Struggling to survive, ride-sharing companies face a potential new threat: Amazon.com Inc. (NASDAQ: AMZN). The Wall Street Journal reported Monday that Amazon is in advanced talks to buy Zoox Inc., a self-driving car company.
“Zoox, founded in 2014, has been working to develop the hardware and software needed to create electric-powered, robot taxis that would be summoned by smartphone app starting this year,” the Journal reported.
Amazon has long been interested in the potential of driverless vehicles, which could revolutionize its delivery services. The company previously invested in Aurora Innovation Inc., a Silicon Valley autonomous car startup.
The proposed deal could value the company at less than the $3.2 billion Zoox was valued at in a 2018 funding round. Zoox has struggled to raise cash as the driverless car industry has developed more slowly than expected. It’s not clear how far along the Amazon-Zoox talks have proceeded.
Morgan Stanley analyst Brian Nowak said the Zoox deal would allow Amazon to “compete in the ride sharing and food-delivery industries,” according to Barron’s. Lyft doesn’t currently offer food delivery, but Uber does through its growing Uber Eats service. It’s been one bright spot for Uber during the pandemic.
Nowak said an Amazon ride-sharing service would tie in nicely with its Prime memberships. Prime customers could be offered discounts and other perks when using the company’s cars. All of this should scare companies like Lyft.
Ride-sharing companies are also watching Alphabet Inc.’s (NASDAQ: GOOG) Waymo, formerly Google’s self-driving car project. Using robotic cars, the Waymo One ride-hailing app is already live in the Phoenix area.
And Waymo Via is Alphabet’s move into the delivery business. The company is currently testing driverless trucks in Arizona and California.
“Investors over the past seven months have pumped at least $6 billion into more than two dozen companies involved in autonomous delivery of goods and food, from drones to heavy trucks,” Reuters reported.
Pandemic is a Heavy Lift
Lyft executives already have plenty to worry about. The coronavirus crisis has been devastating, as most of the country went into stay-at-home mode.
Faced with a huge drop in ridership, Lyft cut 17% of its workforce by laying off 982 employees permanently, as well as instituting double-digit pay cuts, and furloughs, and exiting from some of its facilities.
Lyft expects to take a $28 million to $36 million restructuring charge in the second quarter as a result of cuts. Competitor Uber has made similar cuts, slashing 3,700 full-time jobs from its corporate team.
Both Lyft and Uber continue to battle states and cities over the employee classification of drivers. They scored a victory recently when an initiative they favor secured a spot on the November ballot in California.
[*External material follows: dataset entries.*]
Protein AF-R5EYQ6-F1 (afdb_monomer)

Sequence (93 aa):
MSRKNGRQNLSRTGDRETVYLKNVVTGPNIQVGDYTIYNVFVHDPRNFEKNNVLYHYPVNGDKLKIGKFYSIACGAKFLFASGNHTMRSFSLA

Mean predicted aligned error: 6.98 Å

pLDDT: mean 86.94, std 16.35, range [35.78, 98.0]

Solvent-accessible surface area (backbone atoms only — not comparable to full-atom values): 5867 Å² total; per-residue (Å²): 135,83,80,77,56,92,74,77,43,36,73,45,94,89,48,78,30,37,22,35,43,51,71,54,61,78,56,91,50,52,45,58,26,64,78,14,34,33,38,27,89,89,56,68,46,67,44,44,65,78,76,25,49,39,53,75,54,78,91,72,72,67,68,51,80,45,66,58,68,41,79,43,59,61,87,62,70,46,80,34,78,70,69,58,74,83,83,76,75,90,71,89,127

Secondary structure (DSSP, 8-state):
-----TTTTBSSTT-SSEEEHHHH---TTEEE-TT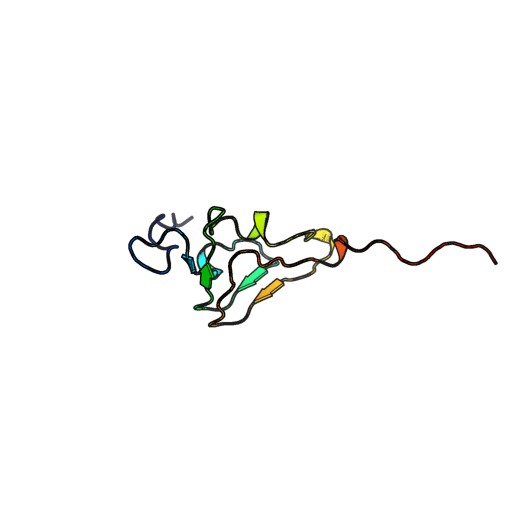-EEE-SSS-GGGHHHHHEES--GGG---EEE-SS-EEPTT--EE-GGGPPP-------

Foldseek 3Di:
DDPPDPQQQAPDVPDQFKGQLVVLDDDPQEAEEEQEMEGEDPDGSSCCCVPAEPQDDVVVVHHHHYYYNHYHYYPHHDYDPNVDDDPDDPDDD

Nearest PDB structures (foldseek):
  6x3c-assembly2_B  TM=8.855E-01  e=6.239E-05  Staphylococcus aureus
  1mr7-assembly1_C  TM=8.202E-01  e=7.070E-04  Enterococcus faecium
  1xat-assembly1_A  TM=7.891E-01  e=1.335E-02  Pseudomonas aeruginosa
  6mfk-assembly1_A  TM=8.001E-01  e=6.187E-02  Elizabethkingia anophelis
  6pua-assembly1_A  TM=7.308E-01  e=5.108E-02  Vibrio cholerae O1 biovar El Tor str. N16961

Radius of gyration: 16.55 Å; Cα contacts (8 Å, |Δi|>4): 139; chains: 1; bounding box: 60×28×34 Å

Structure (mmCIF, N/CA/C/O backbone):
data_AF-R5EYQ6-F1
#
_entry.id   AF-R5EYQ6-F1
#
loop_
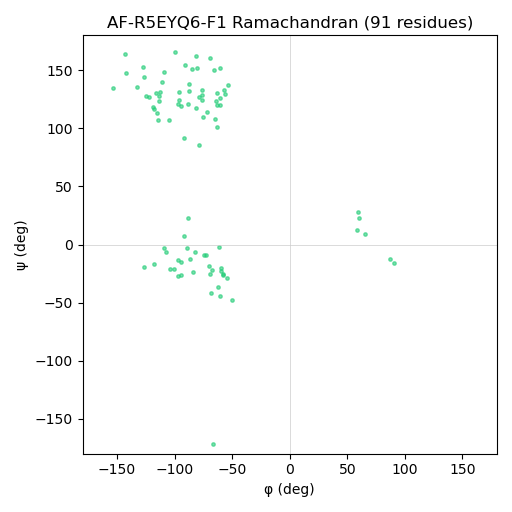_atom_site.group_PDB
_atom_site.id
_atom_site.type_symbol
_atom_site.label_atom_id
_atom_site.label_alt_id
_atom_site.label_comp_id
_atom_site.label_asym_id
_atom_site.label_entity_id
_atom_site.label_seq_id
_atom_site.pdbx_PDB_ins_code
_atom_site.Cartn_x
_atom_site.Cartn_y
_atom_site.Cartn_z
_atom_site.occupancy
_atom_site.B_iso_or_equiv
_atom_site.auth_seq_id
_atom_site.auth_comp_id
_atom_site.auth_asym_id
_atom_site.auth_atom_id
_atom_site.pdbx_PDB_model_num
ATOM 1 N N . MET A 1 1 ? -17.645 -16.324 -7.394 1.00 35.78 1 MET A N 1
ATOM 2 C CA . MET A 1 1 ? -17.170 -14.937 -7.172 1.00 35.78 1 MET A CA 1
ATOM 3 C C . MET A 1 1 ? -18.123 -14.203 -6.231 1.00 35.78 1 MET A C 1
ATOM 5 O O . MET A 1 1 ? -19.227 -13.878 -6.646 1.00 35.78 1 MET A O 1
ATOM 9 N N . SER A 1 2 ? -17.747 -13.971 -4.968 1.00 37.72 2 SER A N 1
ATOM 10 C CA . SER A 1 2 ? -18.587 -13.206 -4.031 1.00 37.72 2 SER A CA 1
ATOM 11 C C . SER A 1 2 ? -18.400 -11.705 -4.267 1.00 37.72 2 SER A C 1
ATOM 13 O O . SER A 1 2 ? -17.288 -11.189 -4.145 1.00 37.72 2 SER A O 1
ATOM 15 N N . ARG A 1 3 ? -19.477 -11.010 -4.652 1.00 39.84 3 ARG A N 1
ATOM 16 C CA . ARG A 1 3 ? -19.509 -9.551 -4.814 1.00 39.84 3 ARG A CA 1
ATOM 17 C C . ARG A 1 3 ? -19.258 -8.905 -3.446 1.00 39.84 3 ARG A C 1
ATOM 19 O O . ARG A 1 3 ? -20.167 -8.837 -2.623 1.00 39.84 3 ARG A O 1
ATOM 26 N N . LYS A 1 4 ? -18.035 -8.424 -3.188 1.00 45.81 4 LYS A N 1
ATOM 27 C CA . LYS A 1 4 ? -17.754 -7.605 -2.000 1.00 45.81 4 LYS A CA 1
ATOM 28 C C . LYS A 1 4 ? -18.535 -6.294 -2.124 1.00 45.81 4 LYS A C 1
ATOM 30 O O . LYS A 1 4 ? -18.244 -5.457 -2.972 1.00 45.81 4 LYS A O 1
ATOM 35 N N . ASN A 1 5 ? -19.580 -6.168 -1.313 1.00 41.31 5 ASN A N 1
ATOM 36 C CA . ASN A 1 5 ? -20.477 -5.020 -1.266 1.00 41.31 5 ASN A CA 1
ATOM 37 C C . ASN A 1 5 ? -19.669 -3.731 -1.004 1.00 41.31 5 ASN A C 1
ATOM 39 O O . ASN A 1 5 ? -18.880 -3.691 -0.062 1.00 41.31 5 ASN A O 1
ATOM 43 N N . GLY A 1 6 ? -19.859 -2.676 -1.805 1.00 47.09 6 GLY A N 1
ATOM 44 C CA . GLY A 1 6 ? -19.010 -1.467 -1.827 1.00 47.09 6 GLY A CA 1
ATOM 45 C C . GLY A 1 6 ? -18.947 -0.646 -0.526 1.00 47.09 6 GLY A C 1
ATOM 46 O O . GLY A 1 6 ? -18.211 0.338 -0.464 1.00 47.09 6 GLY A O 1
ATOM 47 N N . ARG A 1 7 ? -19.697 -1.051 0.508 1.00 48.62 7 ARG A N 1
ATOM 48 C CA . ARG A 1 7 ? -19.690 -0.495 1.871 1.00 48.62 7 ARG A CA 1
ATOM 49 C C . ARG A 1 7 ? -18.763 -1.239 2.850 1.00 48.62 7 ARG A C 1
ATOM 51 O O . ARG A 1 7 ? -18.452 -0.687 3.891 1.00 48.62 7 ARG A O 1
ATOM 58 N N . GLN A 1 8 ? -18.298 -2.448 2.518 1.00 51.50 8 GLN A N 1
ATOM 59 C CA . GLN A 1 8 ? -17.461 -3.308 3.386 1.00 51.50 8 GLN A CA 1
ATOM 60 C C . GLN A 1 8 ? -15.957 -2.953 3.355 1.00 51.50 8 GLN A C 1
ATOM 62 O O . GLN A 1 8 ? -15.156 -3.532 4.085 1.00 51.50 8 GLN A O 1
ATOM 67 N N . ASN A 1 9 ? -15.548 -2.030 2.481 1.00 60.91 9 ASN A N 1
ATOM 68 C CA . ASN A 1 9 ? -14.134 -1.688 2.282 1.00 60.91 9 ASN A CA 1
ATOM 69 C C . ASN A 1 9 ? -13.687 -0.453 3.075 1.00 60.91 9 ASN A C 1
ATOM 71 O O . ASN A 1 9 ? -12.490 -0.202 3.177 1.00 60.91 9 ASN A O 1
ATOM 75 N N . LEU A 1 10 ? -14.637 0.315 3.607 1.00 61.59 10 LEU A N 1
ATOM 76 C CA . LEU A 1 10 ? -14.383 1.543 4.353 1.00 61.59 10 LEU A CA 1
ATOM 77 C C . LEU A 1 10 ? -14.166 1.192 5.823 1.00 61.59 10 LEU A C 1
ATOM 79 O O . LEU A 1 10 ? -14.876 0.342 6.361 1.00 61.59 10 LEU A O 1
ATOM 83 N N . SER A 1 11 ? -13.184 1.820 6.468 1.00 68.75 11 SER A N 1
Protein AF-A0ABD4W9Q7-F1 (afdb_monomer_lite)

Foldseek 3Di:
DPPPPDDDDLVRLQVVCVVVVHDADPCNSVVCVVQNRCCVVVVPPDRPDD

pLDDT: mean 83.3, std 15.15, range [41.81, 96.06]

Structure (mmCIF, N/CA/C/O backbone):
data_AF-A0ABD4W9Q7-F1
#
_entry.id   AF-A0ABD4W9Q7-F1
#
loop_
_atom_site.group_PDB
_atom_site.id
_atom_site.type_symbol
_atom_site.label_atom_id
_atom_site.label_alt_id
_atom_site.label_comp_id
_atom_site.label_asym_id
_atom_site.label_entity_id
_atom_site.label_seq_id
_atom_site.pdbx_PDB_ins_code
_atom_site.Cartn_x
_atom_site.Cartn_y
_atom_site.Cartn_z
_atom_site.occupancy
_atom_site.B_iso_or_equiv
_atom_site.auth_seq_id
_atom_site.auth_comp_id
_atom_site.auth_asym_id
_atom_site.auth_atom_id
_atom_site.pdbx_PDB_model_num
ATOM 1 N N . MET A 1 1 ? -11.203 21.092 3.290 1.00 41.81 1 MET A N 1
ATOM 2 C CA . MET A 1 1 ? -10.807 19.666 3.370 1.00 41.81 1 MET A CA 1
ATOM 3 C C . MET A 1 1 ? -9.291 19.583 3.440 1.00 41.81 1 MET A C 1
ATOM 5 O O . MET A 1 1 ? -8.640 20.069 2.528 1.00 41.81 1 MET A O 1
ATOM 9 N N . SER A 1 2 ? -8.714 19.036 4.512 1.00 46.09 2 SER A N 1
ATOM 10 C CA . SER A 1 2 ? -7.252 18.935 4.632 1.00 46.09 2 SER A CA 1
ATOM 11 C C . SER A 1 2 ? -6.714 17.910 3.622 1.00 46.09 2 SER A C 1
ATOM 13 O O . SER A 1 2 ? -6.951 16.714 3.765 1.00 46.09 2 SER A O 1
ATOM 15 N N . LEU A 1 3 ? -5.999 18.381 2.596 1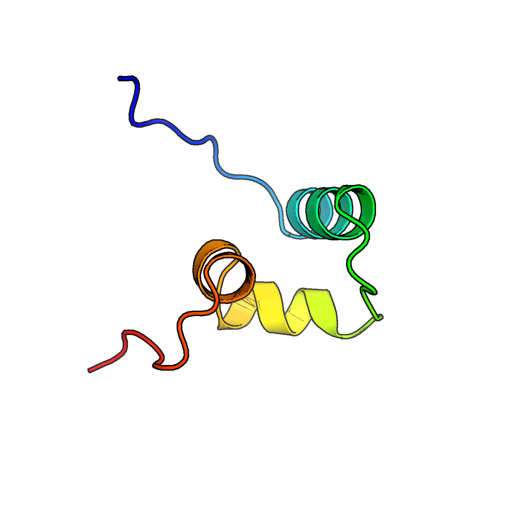.00 59.78 3 LEU A N 1
ATOM 16 C CA . LEU A 1 3 ? -5.344 17.597 1.531 1.00 59.78 3 LEU A CA 1
ATOM 17 C C . LEU A 1 3 ? -4.116 16.800 2.013 1.00 59.78 3 LEU A C 1
ATOM 19 O O . LEU A 1 3 ? -3.306 16.344 1.214 1.00 59.78 3 LEU A O 1
ATOM 23 N N . ARG A 1 4 ? -3.941 16.618 3.322 1.00 64.56 4 ARG A N 1
ATOM 24 C CA . ARG A 1 4 ? -2.813 15.870 3.878 1.00 64.56 4 ARG A CA 1
ATOM 25 C C . ARG A 1 4 ? -3.256 14.455 4.198 1.00 64.56 4 ARG A C 1
ATOM 27 O O . ARG A 1 4 ? -3.524 14.134 5.351 1.00 64.56 4 ARG A O 1
ATOM 34 N N . LYS A 1 5 ? -3.339 13.596 3.176 1.00 67.44 5 LYS A N 1
ATOM 35 C CA . LYS A 1 5 ? -3.276 12.156 3.444 1.00 67.44 5 LYS A CA 1
ATOM 36 C C . LYS A 1 5 ? -1.834 11.868 3.873 1.00 67.44 5 LYS A C 1
ATOM 38 O O . LYS A 1 5 ? -0.942 12.061 3.048 1.00 67.44 5 LYS A O 1
ATOM 43 N N . PRO A 1 6 ? -1.582 11.498 5.141 1.00 77.88 6 PRO A N 1
ATOM 44 C CA . PRO A 1 6 ? -0.225 11.230 5.588 1.00 77.88 6 PRO A CA 1
ATOM 45 C C . PRO A 1 6 ? 0.363 10.105 4.739 1.00 77.88 6 PRO A C 1
ATOM 47 O O . PRO A 1 6 ? -0.341 9.146 4.399 1.00 77.88 6 PRO A O 1
ATOM 50 N N . TYR A 1 7 ? 1.639 10.245 4.381 1.00 80.50 7 TYR A N 1
ATOM 51 C CA . TYR A 1 7 ? 2.373 9.156 3.757 1.00 80.50 7 TYR A CA 1
ATOM 52 C C . TYR A 1 7 ? 2.337 7.946 4.693 1.00 80.50 7 TYR A C 1
ATOM 54 O O . TYR A 1 7 ? 2.525 8.084 5.901 1.00 80.50 7 TYR A O 1
ATOM 62 N N . ARG A 1 8 ? 2.058 6.775 4.126 1.00 90.50 8 ARG A N 1
ATOM 63 C CA . ARG A 1 8 ? 2.061 5.494 4.834 1.00 90.50 8 ARG A CA 1
ATOM 64 C C . ARG A 1 8 ? 3.137 4.615 4.231 1.00 90.50 8 ARG A C 1
ATOM 66 O O . ARG A 1 8 ? 3.265 4.591 3.006 1.00 90.50 8 ARG A O 1
ATOM 73 N N . SER A 1 9 ? 3.869 3.878 5.056 1.00 94.88 9 SER A N 1
ATOM 74 C CA . SER A 1 9 ? 4.856 2.915 4.564 1.00 94.88 9 SER A CA 1
ATOM 75 C C . SER A 1 9 ? 4.186 1.787 3.769 1.00 94.88 9 SER A C 1
ATOM 77 O O . SER A 1 9 ? 2.979 1.558 3.878 1.00 94.88 9 SER A O 1
ATOM 79 N N . VAL A 1 10 ? 4.965 1.048 2.976 1.00 94.88 10 VAL A N 1
ATOM 80 C CA . VAL A 1 10 ? 4.454 -0.107 2.212 1.00 94.88 10 VAL A CA 1
ATOM 81 C C . VAL A 1 10 ? 3.807 -1.140 3.144 1.00 94.88 10 VAL A C 1
ATOM 83 O O . VAL A 1 10 ? 2.734 -1.650 2.840 1.00 94.88 10 VAL A O 1
ATOM 86 N N . ASP A 1 11 ? 4.376 -1.386 4.325 1.00 95.25 11 ASP A N 1
ATOM 87 C CA . ASP A 1 11 ? 3.809 -2.339 5.290 1.00 95.25 11 ASP A CA 1
ATOM 88 C C . ASP A 1 11 ? 2.480 -1.861 5.885 1.00 95.25 11 ASP A C 1
ATOM 90 O O . ASP A 1 11 ? 1.568 -2.657 6.124 1.00 95.25 11 ASP A O 1
ATOM 94 N N . GLU A 1 12 ? 2.344 -0.555 6.118 1.00 9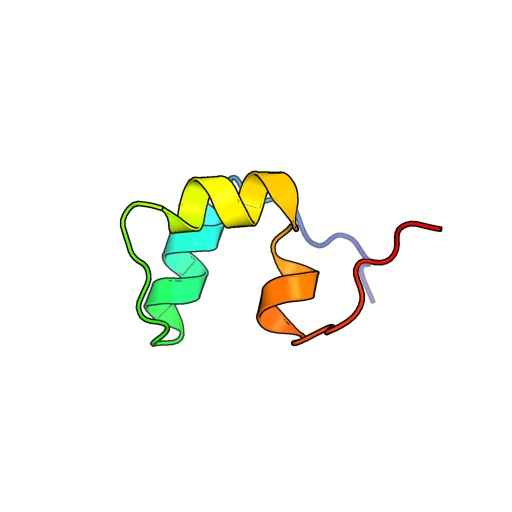5.94 12 GLU A N 1
ATOM 95 C CA . GLU A 1 12 ? 1.079 0.040 6.552 1.00 95.94 12 GLU A CA 1
ATOM 96 C C . GLU A 1 12 ? 0.015 -0.054 5.463 1.00 95.94 12 GLU A C 1
ATOM 98 O O . GLU A 1 12 ? -1.138 -0.374 5.751 1.00 95.94 12 GLU A O 1
ATOM 103 N N . GLN A 1 13 ? 0.402 0.179 4.211 1.00 95.50 13 GLN A N 1
ATOM 104 C CA . GLN A 1 13 ? -0.473 0.020 3.056 1.00 95.50 13 GLN A CA 1
ATOM 105 C C . GLN A 1 13 ? -0.954 -1.433 2.922 1.00 95.50 13 GLN A C 1
ATOM 107 O O . GLN A 1 13 ? -2.158 -1.659 2.825 1.00 95.50 13 GLN A O 1
ATOM 112 N N . LEU A 1 14 ? -0.056 -2.421 3.022 1.00 95.62 14 LEU A N 1
ATOM 113 C CA . LEU A 1 14 ? -0.403 -3.850 3.001 1.00 95.62 14 LEU A CA 1
ATOM 114 C C . LEU A 1 14 ? -1.371 -4.225 4.132 1.00 95.62 14 LEU A C 1
ATOM 116 O O . LEU A 1 14 ? -2.325 -4.971 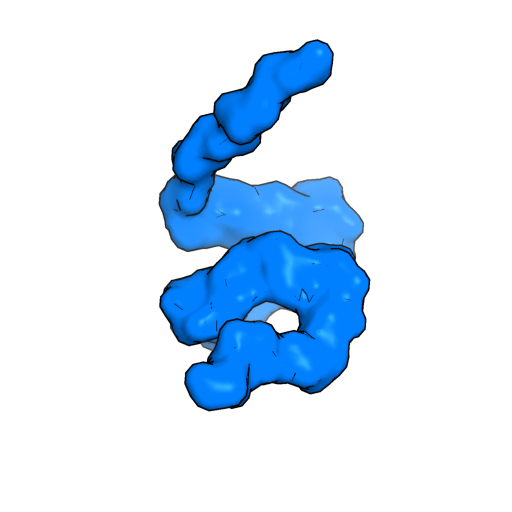3.910 1.00 95.62 14 LEU A O 1
ATOM 120 N N . ARG A 1 15 ? -1.172 -3.681 5.342 1.00 96.06 15 ARG A N 1
ATOM 121 C CA . ARG A 1 15 ? -2.106 -3.872 6.465 1.00 96.06 15 ARG A CA 1
ATOM 122 C C . ARG A 1 15 ? -3.496 -3.316 6.164 1.00 96.06 15 ARG A C 1
ATOM 124 O O . ARG A 1 15 ? -4.478 -3.983 6.474 1.00 96.06 15 ARG A O 1
ATOM 131 N N . ILE A 1 16 ? -3.588 -2.149 5.529 1.00 94.50 16 ILE A N 1
ATOM 132 C CA . ILE A 1 16 ? -4.877 -1.560 5.138 1.00 94.50 16 ILE A CA 1
ATOM 133 C C . ILE A 1 16 ? -5.564 -2.392 4.051 1.00 94.50 16 ILE A C 1
ATOM 135 O O . ILE A 1 16 ? -6.777 -2.580 4.104 1.00 94.50 16 ILE A O 1
ATOM 139 N N . LEU A 1 17 ? -4.818 -2.907 3.070 1.00 93.25 17 LEU A N 1
ATOM 140 C CA . LEU A 1 17 ? -5.384 -3.788 2.043 1.00 93.25 17 LEU A CA 1
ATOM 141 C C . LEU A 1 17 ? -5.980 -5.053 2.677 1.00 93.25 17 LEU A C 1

The ride-sharing ballot initiative was proposed in response to Assembly Bill 5, which passed the California legislature last September. The bill, which took effect Jan. 1, requires companies to reclassify so-called gig workers as employees, which would cover them under laws regarding minimum wage, overtime pay and unemployment insurance.
Uber and Lyft haven’t complied with the law, so California Attorney General Xavier Becerra filed suit against them this month. The cities of Los Angeles, San Francisco and San Diego joined the legal action.
If voters approve the initiative, the ride-sharing companies can continue to classify drivers as independent contractors.
Lyft’s stock rebounded a bit this week, but is down almost 25% year to date. Uber stock is up about 17% for the same period.